Your objective: Your output should be the lines below from the one with "ATOM 87 N N" through the one with "ATOM 138 O O", copied exactly, pictures excluded.

Exercise data:

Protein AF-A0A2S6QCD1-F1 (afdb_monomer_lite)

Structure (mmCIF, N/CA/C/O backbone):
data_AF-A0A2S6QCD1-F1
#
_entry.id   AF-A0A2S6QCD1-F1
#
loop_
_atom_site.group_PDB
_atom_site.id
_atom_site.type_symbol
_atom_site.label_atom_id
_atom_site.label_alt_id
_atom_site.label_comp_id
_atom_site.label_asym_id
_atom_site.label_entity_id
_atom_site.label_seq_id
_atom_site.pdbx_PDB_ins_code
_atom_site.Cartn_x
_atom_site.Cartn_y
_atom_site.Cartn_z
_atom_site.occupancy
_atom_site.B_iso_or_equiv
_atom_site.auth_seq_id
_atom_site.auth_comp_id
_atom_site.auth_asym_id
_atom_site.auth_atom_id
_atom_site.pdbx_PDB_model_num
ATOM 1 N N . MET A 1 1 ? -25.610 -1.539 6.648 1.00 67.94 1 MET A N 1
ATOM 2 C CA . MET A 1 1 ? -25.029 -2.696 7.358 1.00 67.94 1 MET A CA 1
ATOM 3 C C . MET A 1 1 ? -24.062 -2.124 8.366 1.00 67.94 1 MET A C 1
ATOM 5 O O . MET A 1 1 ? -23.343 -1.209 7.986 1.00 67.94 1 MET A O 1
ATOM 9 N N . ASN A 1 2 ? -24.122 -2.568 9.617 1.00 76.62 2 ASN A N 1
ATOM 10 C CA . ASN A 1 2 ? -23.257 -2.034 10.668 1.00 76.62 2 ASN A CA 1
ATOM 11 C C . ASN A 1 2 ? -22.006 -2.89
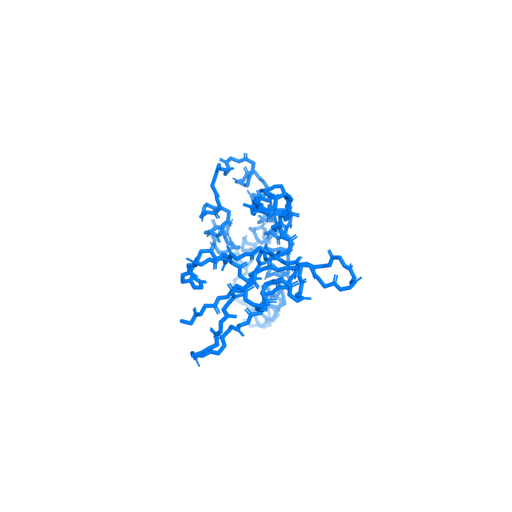9 10.776 1.00 76.62 2 ASN A C 1
ATOM 13 O O . ASN A 1 2 ? -22.045 -4.085 10.435 1.00 76.62 2 ASN A O 1
ATOM 17 N N . VAL A 1 3 ? -20
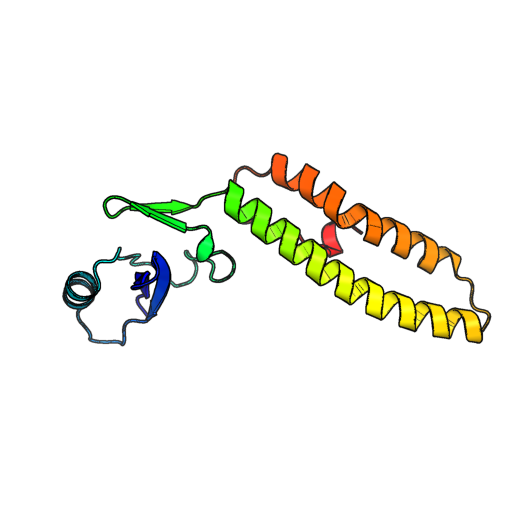.909 -2.302 11.220 1.00 80.56 3 VAL A N 1
ATOM 18 C CA . VAL A 1 3 ? -19.627 -2.982 11.390 1.00 80.56 3 VAL A CA 1
ATOM 19 C C . VAL A 1 3 ? -19.071 -2.694 12.776 1.00 80.56 3 VAL A C 1
ATOM 21 O O . VAL A 1 3 ? -19.347 -1.649 13.358 1.00 80.56 3 VAL A O 1
ATOM 24 N N . ILE A 1 4 ? -18.303 -3.636 13.311 1.00 82.50 4 ILE A N 1
ATOM 25 C CA . ILE A 1 4 ? -17.573 -3.472 14.568 1.00 82.50 4 ILE A CA 1
ATOM 26 C C . ILE A 1 4 ? -16.097 -3.686 14.267 1.00 82.50 4 ILE A C 1
ATOM 28 O O . ILE A 1 4 ? -15.738 -4.709 13.681 1.00 82.50 4 ILE A O 1
ATOM 32 N N . LEU A 1 5 ? -15.257 -2.736 14.677 1.00 84.50 5 LEU A N 1
ATOM 33 C CA . LEU A 1 5 ? -13.808 -2.882 14.651 1.00 84.50 5 LEU A CA 1
ATOM 34 C C . LEU A 1 5 ? -13.351 -3.347 16.038 1.00 84.50 5 LEU A C 1
ATOM 36 O O . LEU A 1 5 ? -13.658 -2.721 17.054 1.00 84.50 5 LEU A O 1
ATOM 40 N N . HIS A 1 6 ? -12.634 -4.462 16.103 1.00 84.00 6 HIS A N 1
ATOM 41 C CA . HIS A 1 6 ? -12.171 -5.023 17.370 1.00 84.00 6 HIS A CA 1
ATOM 42 C C . HIS A 1 6 ? -10.815 -5.709 17.224 1.00 84.00 6 HIS A C 1
ATOM 44 O O . HIS A 1 6 ? -10.312 -5.899 16.116 1.00 84.00 6 HIS A O 1
ATOM 50 N N . LYS A 1 7 ? -10.222 -6.088 18.357 1.00 84.81 7 LYS A N 1
ATOM 51 C CA . LYS A 1 7 ? -9.048 -6.959 18.398 1.00 84.81 7 LYS A CA 1
ATOM 52 C C . LYS A 1 7 ? -9.498 -8.420 18.436 1.00 84.81 7 LYS A C 1
ATOM 54 O O . LYS A 1 7 ? -10.483 -8.735 19.100 1.00 84.81 7 LYS A O 1
ATOM 59 N N . ASN A 1 8 ? -8.818 -9.303 17.711 1.00 85.00 8 ASN A N 1
ATOM 60 C CA . ASN A 1 8 ? -8.969 -10.750 17.901 1.00 85.00 8 ASN A CA 1
ATOM 61 C C . ASN A 1 8 ? -8.037 -11.259 19.015 1.00 85.00 8 ASN A C 1
ATOM 63 O O . ASN A 1 8 ? -7.246 -10.491 19.564 1.00 85.00 8 ASN A O 1
ATOM 67 N N . ASP A 1 9 ? -8.084 -12.562 19.296 1.00 84.12 9 ASP A N 1
ATOM 68 C CA . ASP A 1 9 ? -7.270 -13.211 20.339 1.00 84.12 9 ASP A CA 1
ATOM 69 C C . ASP A 1 9 ? -5.752 -13.040 20.131 1.00 84.12 9 ASP A C 1
ATOM 71 O O . ASP A 1 9 ? -4.978 -13.093 21.082 1.00 84.12 9 ASP A O 1
ATOM 75 N N . ASN A 1 10 ? -5.323 -12.761 18.895 1.00 85.06 10 ASN A N 1
ATOM 76 C CA . ASN A 1 10 ? -3.927 -12.502 18.537 1.00 85.06 10 ASN A CA 1
ATOM 77 C C . ASN A 1 10 ? -3.553 -11.005 18.596 1.00 85.06 10 ASN A C 1
ATOM 79 O O . ASN A 1 10 ? -2.481 -10.622 18.131 1.00 85.06 10 ASN A O 1
ATOM 83 N N . GLY A 1 11 ? -4.440 -10.125 19.076 1.00 81.12 11 GLY A N 1
ATOM 84 C CA . GLY A 1 11 ? -4.205 -8.676 19.144 1.00 81.12 11 GLY A CA 1
ATOM 85 C C . GLY A 1 11 ? -4.226 -7.950 17.789 1.00 81.12 11 GLY A C 1
ATOM 86 O O . GLY A 1 11 ? -3.819 -6.786 17.692 1.00 81.12 11 GLY A O 1
ATOM 87 N N . SER A 1 12 ? -4.713 -8.602 16.731 1.00 84.44 12 SER A N 1
ATOM 88 C CA . SER A 1 12 ? -4.857 -8.011 15.392 1.00 84.44 12 SER A CA 1
ATOM 89 C C . SER A 1 12 ? -6.200 -7.302 15.240 1.00 84.44 12 SER A C 1
ATOM 91 O O . SER A 1 12 ? -7.193 -7.742 15.814 1.00 84.44 12 SER A O 1
ATOM 93 N N . ASN A 1 13 ? -6.246 -6.225 14.450 1.00 86.06 13 ASN A N 1
ATOM 94 C CA . ASN A 1 13 ? -7.502 -5.537 14.146 1.00 86.06 13 ASN A CA 1
ATOM 95 C C . ASN A 1 13 ? -8.337 -6.355 13.164 1.00 86.06 13 ASN A C 1
ATOM 97 O O . ASN A 1 13 ? -7.832 -6.792 12.131 1.00 86.06 13 ASN A O 1
ATOM 101 N N . VAL A 1 14 ? -9.620 -6.516 13.466 1.00 85.19 14 VAL A N 1
ATOM 102 C CA . VAL A 1 14 ? -10.580 -7.254 12.647 1.00 85.19 14 VAL A CA 1
ATOM 103 C C . VAL A 1 14 ? -11.883 -6.470 12.558 1.00 85.19 14 VAL A C 1
ATOM 105 O O . VAL A 1 14 ? -12.327 -5.859 13.531 1.00 85.19 14 VAL A O 1
ATOM 108 N N . ILE A 1 15 ? -12.497 -6.496 11.374 1.00 84.88 15 ILE A N 1
ATOM 109 C CA . ILE A 1 15 ? -13.832 -5.950 11.137 1.00 84.88 15 ILE A CA 1
ATOM 110 C C . ILE A 1 15 ? -14.828 -7.100 11.098 1.00 84.88 15 ILE A C 1
ATOM 112 O O . ILE A 1 15 ? -14.682 -8.037 10.314 1.00 84.88 15 ILE A O 1
ATOM 116 N N . SER A 1 16 ? -15.872 -6.979 11.907 1.00 84.25 16 SER A N 1
ATOM 117 C CA . SER A 1 16 ? -16.998 -7.904 11.933 1.00 84.25 16 SER A CA 1
ATOM 118 C C . SER A 1 16 ? -18.255 -7.220 11.406 1.00 84.25 16 SER A C 1
ATOM 120 O O . SER A 1 16 ? -18.619 -6.130 11.852 1.00 84.25 16 SER A O 1
ATOM 122 N N . TYR A 1 17 ? -18.936 -7.864 10.460 1.00 84.75 17 TYR A N 1
ATOM 123 C CA . TYR 
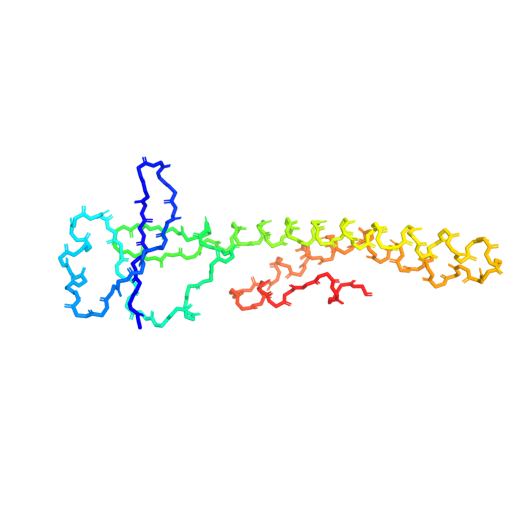A 1 17 ? -20.200 -7.376 9.915 1.00 84.75 17 TYR A CA 1
ATOM 124 C C . TYR A 1 17 ? -21.372 -7.809 10.788 1.00 84.75 17 TYR A C 1
ATOM 126 O O . TYR A 1 17 ? -21.528 -8.988 11.104 1.00 84.75 17 TYR A O 1
ATOM 134 N N . VAL A 1 18 ? -22.238 -6.859 11.130 1.00 82.44 18 VAL A N 1
ATOM 135 C CA . VAL A 1 18 ? -23.432 -7.129 11.928 1.00 82.44 18 VAL A CA 1
ATOM 136 C C . VAL A 1 18 ? -24.632 -7.309 11.005 1.00 82.44 18 VAL A C 1
ATOM 138 O O . VAL A 1 18 ? -25.014 -6.401 10.256 1.00 82.44 18 VAL A O 1
ATOM 141 N N . ALA A 1 19 ? -25.235 -8.497 11.074 1.00 83.94 19 ALA A N 1
ATOM 142 C CA . ALA A 1 19 ? -26.440 -8.832 10.331 1.00 83.94 19 ALA A CA 1
ATOM 143 C C . ALA A 1 19 ? -27.618 -7.920 10.716 1.00 83.94 19 ALA A C 1
ATOM 145 O O . ALA A 1 19 ? -27.732 -7.427 11.842 1.00 83.94 19 ALA A O 1
ATOM 146 N N . LYS A 1 20 ? -28.525 -7.691 9.763 1.00 83.12 20 LYS A N 1
ATOM 147 C CA . LYS A 1 20 ? -29.698 -6.835 9.977 1.00 83.12 20 LYS A CA 1
ATOM 148 C C . LYS A 1 20 ? -30.588 -7.421 11.084 1.00 83.12 20 LYS A C 1
ATOM 150 O O . LYS A 1 20 ? -30.875 -8.611 11.071 1.00 83.12 20 LYS A O 1
ATOM 155 N N . GLY A 1 21 ? -31.046 -6.575 12.008 1.00 82.44 21 GLY A N 1
ATOM 156 C CA . GLY A 1 21 ? -31.936 -6.970 13.109 1.00 82.44 21 GLY A CA 1
ATOM 157 C C . GLY A 1 21 ? -31.231 -7.462 14.379 1.00 82.44 21 GLY A C 1
ATOM 158 O O . GLY A 1 21 ? -31.908 -7.710 15.371 1.00 82.44 21 GLY A O 1
ATOM 159 N N . TYR A 1 22 ? -29.899 -7.566 14.383 1.00 84.00 22 TYR A N 1
ATOM 160 C CA . TYR A 1 22 ? -29.126 -7.896 15.582 1.00 84.00 22 TYR A CA 1
ATOM 161 C C . TYR A 1 22 ? -28.767 -6.647 16.400 1.00 84.00 22 TYR A C 1
ATOM 163 O O . TYR A 1 22 ? -28.523 -5.574 15.848 1.00 84.00 22 TYR A O 1
ATOM 171 N N . ASP A 1 23 ? -28.708 -6.809 17.726 1.00 85.38 23 ASP A N 1
ATOM 172 C CA . ASP A 1 23 ? -28.311 -5.758 18.669 1.00 85.38 23 ASP A CA 1
ATOM 173 C C . ASP A 1 23 ? -26.780 -5.621 18.729 1.00 85.38 23 ASP A C 1
ATOM 175 O O . ASP A 1 23 ? -26.076 -6.461 19.298 1.00 85.38 23 ASP A O 1
ATOM 179 N N . ILE A 1 24 ? -26.274 -4.531 18.154 1.00 80.12 24 ILE A N 1
ATOM 180 C CA . ILE A 1 24 ? -24.844 -4.201 18.086 1.00 80.12 24 ILE A CA 1
ATOM 181 C C . ILE A 1 24 ? -24.241 -4.041 19.481 1.00 80.12 24 ILE A C 1
ATOM 183 O O . ILE A 1 24 ? -23.153 -4.558 19.730 1.00 80.12 24 ILE A O 1
ATOM 187 N N . LYS A 1 25 ? -24.951 -3.393 20.416 1.00 81.06 25 LYS A N 1
ATOM 188 C CA . LYS A 1 25 ? -24.440 -3.143 21.773 1.00 81.06 25 LYS A CA 1
ATOM 189 C C . LYS A 1 25 ? -24.228 -4.449 22.523 1.00 81.06 25 LYS A C 1
ATOM 191 O O . LYS A 1 25 ? -23.289 -4.577 23.310 1.00 81.06 25 LYS A O 1
ATOM 196 N N . LYS A 1 26 ? -25.101 -5.430 22.283 1.00 84.06 26 LYS A N 1
ATOM 197 C CA . LYS A 1 26 ? -24.956 -6.770 22.853 1.00 84.06 26 LYS A CA 1
ATOM 198 C C . LYS A 1 26 ? -23.740 -7.488 22.274 1.00 84.06 26 LYS A C 1
ATOM 200 O O . LYS A 1 26 ? -22.962 -8.037 23.048 1.00 84.06 26 LYS A O 1
ATOM 205 N N . ILE A 1 27 ? -23.561 -7.450 20.951 1.00 83.69 27 ILE A N 1
ATOM 206 C CA . ILE A 1 27 ? -22.409 -8.072 20.283 1.00 83.69 27 ILE A CA 1
ATOM 207 C C . ILE A 1 27 ? -21.111 -7.434 20.780 1.00 83.69 27 ILE A C 1
ATOM 209 O O . ILE A 1 27 ? -20.238 -8.151 21.251 1.00 83.69 27 ILE A O 1
ATOM 213 N N . GLN A 1 28 ? -21.013 -6.102 20.783 1.00 78.56 28 GLN A N 1
ATOM 214 C CA . GLN A 1 28 ? -19.832 -5.358 21.231 1.00 78.56 28 GLN A CA 1
ATOM 215 C C . GLN A 1 28 ? -19.347 -5.797 22.622 1.00 78.56 28 GLN A C 1
ATOM 217 O O . GLN A 1 28 ? -18.152 -6.011 22.817 1.00 78.56 28 GLN A O 1
ATOM 222 N N . LYS A 1 29 ? -20.269 -5.975 23.579 1.00 80.50 29 LYS A N 1
ATOM 223 C CA . LYS A 1 29 ? -19.941 -6.439 24.937 1.00 80.50 29 LYS A CA 1
ATOM 224 C C . LYS A 1 29 ? -19.359 -7.852 24.973 1.00 80.50 29 LYS A C 1
ATOM 226 O O . LYS A 1 29 ? -18.592 -8.149 25.879 1.00 80.50 29 LYS A O 1
ATOM 231 N N . GLN A 1 30 ? -19.739 -8.717 24.034 1.00 82.75 30 GLN A N 1
ATOM 232 C CA . GLN A 1 30 ? -19.253 -10.098 23.971 1.00 82.75 30 GLN A CA 1
ATOM 233 C C . GLN A 1 30 ? -17.843 -10.190 23.383 1.00 82.75 30 GLN A C 1
ATOM 235 O O . GLN A 1 30 ? -17.060 -11.012 23.840 1.00 82.75 30 GLN A O 1
ATOM 240 N N . ILE A 1 31 ? -17.527 -9.353 22.391 1.00 79.56 31 ILE A N 1
ATOM 241 C CA . ILE A 1 31 ? -16.240 -9.390 21.674 1.00 79.56 31 ILE A CA 1
ATOM 242 C C . ILE A 1 31 ? -15.211 -8.363 22.170 1.00 79.56 31 ILE A C 1
ATOM 244 O O . ILE A 1 31 ? -14.068 -8.410 21.737 1.00 79.56 31 ILE A O 1
ATOM 248 N N . GLY A 1 32 ? -15.585 -7.434 23.059 1.00 69.88 32 GLY A N 1
ATOM 249 C CA . GLY A 1 32 ? -14.647 -6.469 23.650 1.00 69.88 32 GLY A CA 1
ATOM 250 C C . GLY A 1 32 ? -14.065 -5.466 22.643 1.00 69.88 32 GLY A C 1
ATOM 251 O O . GLY A 1 32 ? -12.857 -5.252 22.614 1.00 69.88 32 GLY A O 1
ATOM 252 N N . GLY A 1 33 ? -14.914 -4.867 21.800 1.00 69.19 33 GLY A N 1
ATOM 253 C CA . GLY A 1 33 ? -14.499 -3.991 20.694 1.00 69.19 33 GLY A CA 1
ATOM 254 C C . GLY A 1 33 ? -15.075 -2.575 20.719 1.00 69.19 33 GLY A C 1
ATOM 255 O O . GLY A 1 33 ? -15.866 -2.214 21.596 1.00 69.19 33 GLY A O 1
ATOM 256 N N . VAL A 1 34 ? -14.714 -1.786 19.702 1.00 67.00 34 VAL A N 1
ATOM 257 C CA . VAL A 1 34 ? -15.238 -0.431 19.491 1.00 67.00 34 VAL A CA 1
ATOM 258 C C . VAL A 1 34 ? -16.255 -0.434 18.364 1.00 67.00 34 VAL A C 1
ATOM 260 O O . VAL A 1 34 ? -16.010 -0.908 17.254 1.00 67.00 34 VAL A O 1
ATOM 263 N N . GLU A 1 35 ? -17.434 0.097 18.666 1.00 67.00 35 GLU A N 1
ATOM 264 C CA . GLU A 1 35 ? -18.468 0.322 17.669 1.00 67.00 35 GLU A CA 1
ATOM 265 C C . GLU A 1 35 ? -18.068 1.513 16.792 1.00 67.00 35 GLU A C 1
ATOM 267 O O . GLU A 1 35 ? -18.106 2.659 17.234 1.00 67.00 35 GLU A O 1
ATOM 2
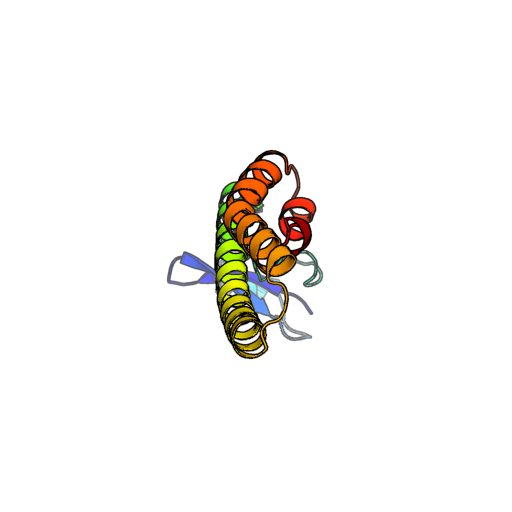72 N N . ILE A 1 36 ? -17.720 1.250 15.531 1.00 62.28 36 ILE A N 1
ATOM 273 C CA . ILE A 1 36 ? -17.708 2.292 14.504 1.00 62.28 36 ILE A CA 1
ATOM 274 C C . ILE A 1 36 ? -19.053 2.206 13.792 1.00 62.28 36 ILE A C 1
ATOM 276 O O . ILE A 1 36 ? -19.240 1.469 12.824 1.00 62.28 36 ILE A O 1
ATOM 280 N N . SER A 1 37 ? -20.029 2.933 14.335 1.00 51.00 37 SER A N 1
ATOM 281 C CA . SER A 1 37 ? -21.366 3.052 13.755 1.00 51.00 37 SER A CA 1
ATOM 282 C C . SER A 1 37 ? -21.347 4.042 12.594 1.00 51.00 37 SER A C 1
ATOM 284 O O . SER A 1 37 ? -21.965 5.102 12.661 1.00 51.00 37 SER A O 1
ATOM 286 N N . THR A 1 38 ? -20.684 3.701 11.500 1.00 47.81 38 THR A N 1
ATOM 287 C CA . THR A 1 38 ? -20.856 4.436 10.251 1.00 47.81 38 THR A CA 1
ATOM 288 C C . THR A 1 38 ? -20.667 3.516 9.053 1.00 47.81 38 THR A C 1
ATOM 290 O O . THR A 1 38 ? -20.204 2.381 9.164 1.00 47.81 38 THR A O 1
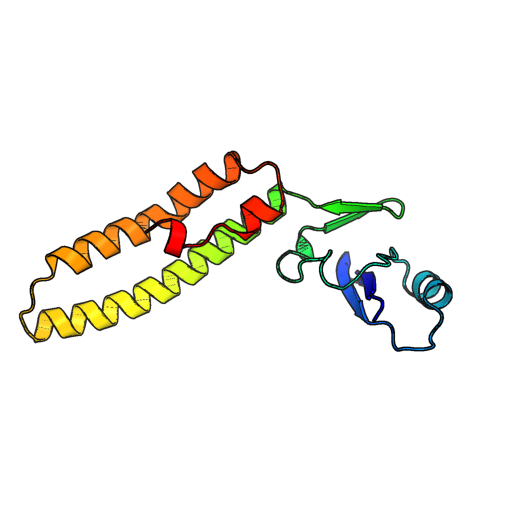
ATOM 293 N N . LYS A 1 39 ? -21.165 3.958 7.894 1.00 54.19 39 LYS A N 1
ATOM 294 C CA . LYS A 1 39 ? -21.088 3.225 6.624 1.00 54.19 39 LYS A CA 1
ATOM 295 C C . LYS A 1 39 ? -19.654 2.718 6.430 1.00 54.19 39 LYS A C 1
ATOM 297 O O . LYS A 1 39 ? -18.712 3.417 6.776 1.00 54.19 39 LYS A O 1
ATOM 302 N N . SER A 1 40 ? -19.485 1.562 5.792 1.00 57.53 40 SER A N 1
ATOM 303 C CA . SER A 1 40 ? -18.185 0.942 5.456 1.00 57.53 40 SER A CA 1
ATOM 304 C C . SER A 1 40 ? -17.185 1.840 4.701 1.00 57.53 40 SER A C 1
ATOM 306 O O . SER A 1 40 ? -16.126 1.375 4.315 1.00 57.53 40 SER A O 1
ATOM 308 N N . GLN A 1 41 ? -17.555 3.085 4.413 1.00 60.59 41 GLN A N 1
ATOM 309 C CA . GLN A 1 41 ? -16.780 4.112 3.738 1.00 60.59 41 GLN A CA 1
ATOM 310 C C . GLN A 1 41 ? -15.762 4.783 4.675 1.00 60.59 41 GLN A C 1
ATOM 312 O O . GLN A 1 41 ? -14.767 5.298 4.178 1.00 60.59 41 GLN A O 1
ATOM 317 N N . ASP A 1 42 ? -15.975 4.739 5.997 1.00 67.50 42 ASP A N 1
ATOM 318 C CA . ASP A 1 42 ? -15.104 5.428 6.966 1.00 67.50 42 ASP A CA 1
ATOM 319 C C . ASP A 1 42 ? -13.911 4.575 7.427 1.00 67.50 42 ASP A C 1
ATOM 321 O O . ASP A 1 42 ? -12.940 5.098 7.976 1.00 67.50 42 ASP A O 1
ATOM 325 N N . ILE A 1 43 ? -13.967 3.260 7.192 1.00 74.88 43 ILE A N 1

Expected answer:
ATOM 87 N N . SER A 1 12 ? -4.713 -8.602 16.731 1.00 84.44 12 SER A N 1
ATOM 88 C CA . SER A 1 12 ? -4.857 -8.011 15.392 1.00 84.44 12 SER A CA 1
ATOM 89 C C . SER A 1 12 ? -6.200 -7.302 15.240 1.00 84.44 12 SER A C 1
ATOM 91 O O . SER A 1 12 ? -7.193 -7.742 15.814 1.00 84.44 12 SER A O 1
ATOM 93 N N . ASN A 1 13 ? -6.246 -6.225 14.450 1.00 86.06 13 ASN A N 1
ATOM 94 C CA . ASN A 1 13 ? -7.502 -5.537 14.146 1.00 86.06 13 ASN A CA 1
ATOM 95 C C . ASN A 1 13 ? -8.337 -6.355 13.164 1.00 86.06 13 ASN A C 1
ATOM 97 O O . ASN A 1 13 ? -7.832 -6.792 12.131 1.00 86.06 13 ASN A O 1
ATOM 101 N N . VAL A 1 14 ? -9.620 -6.516 13.466 1.00 85.19 14 VAL A N 1
ATOM 102 C CA . VAL A 1 14 ? -10.580 -7.254 12.647 1.00 85.19 14 VAL A CA 1
ATOM 103 C C . VAL A 1 14 ? -11.883 -6.470 12.558 1.00 85.19 14 VAL A C 1
ATOM 105 O O . VAL A 1 14 ? -12.327 -5.859 13.531 1.00 85.19 14 VAL A O 1
ATOM 108 N N . ILE A 1 15 ? -12.497 -6.496 11.374 1.00 84.88 15 ILE A N 1
ATOM 109 C CA . ILE A 1 15 ? -13.832 -5.950 11.137 1.00 84.88 15 ILE A CA 1
ATOM 110 C C . ILE A 1 15 ? -14.828 -7.100 11.098 1.00 84.88 15 ILE A C 1
ATOM 112 O O . ILE A 1 15 ? -14.682 -8.037 10.314 1.00 84.88 15 ILE A O 1
ATOM 116 N N . SER A 1 16 ? -15.872 -6.979 11.907 1.00 84.25 16 SER A N 1
ATOM 117 C CA . SER A 1 16 ? -16.998 -7.904 11.933 1.00 84.25 16 SER A CA 1
ATOM 118 C C . SER A 1 16 ? -18.255 -7.220 11.406 1.00 84.25 16 SER A C 1
ATOM 120 O O . SER A 1 16 ? -18.619 -6.130 11.852 1.00 84.25 16 SER A O 1
ATOM 122 N N . TYR A 1 17 ? -18.936 -7.864 10.460 1.00 84.75 17 TYR A N 1
ATOM 123 C CA . TYR 
A 1 17 ? -20.200 -7.376 9.915 1.00 84.75 17 TYR A CA 1
ATOM 124 C C . TYR A 1 17 ? -21.372 -7.809 10.788 1.00 84.75 17 TYR A C 1
ATOM 126 O O . TYR A 1 17 ? -21.528 -8.988 11.104 1.00 84.75 17 TYR A O 1
ATOM 134 N N . VAL A 1 18 ? -22.238 -6.859 11.130 1.00 82.44 18 VAL A N 1
ATOM 135 C CA . VAL A 1 18 ? -23.432 -7.129 11.928 1.00 82.44 18 VAL A CA 1
ATOM 136 C C . VAL A 1 18 ? -24.632 -7.309 11.005 1.00 82.44 18 VAL A C 1
ATOM 138 O O . VAL A 1 18 ? -25.014 -6.401 10.256 1.00 82.44 18 VAL A O 1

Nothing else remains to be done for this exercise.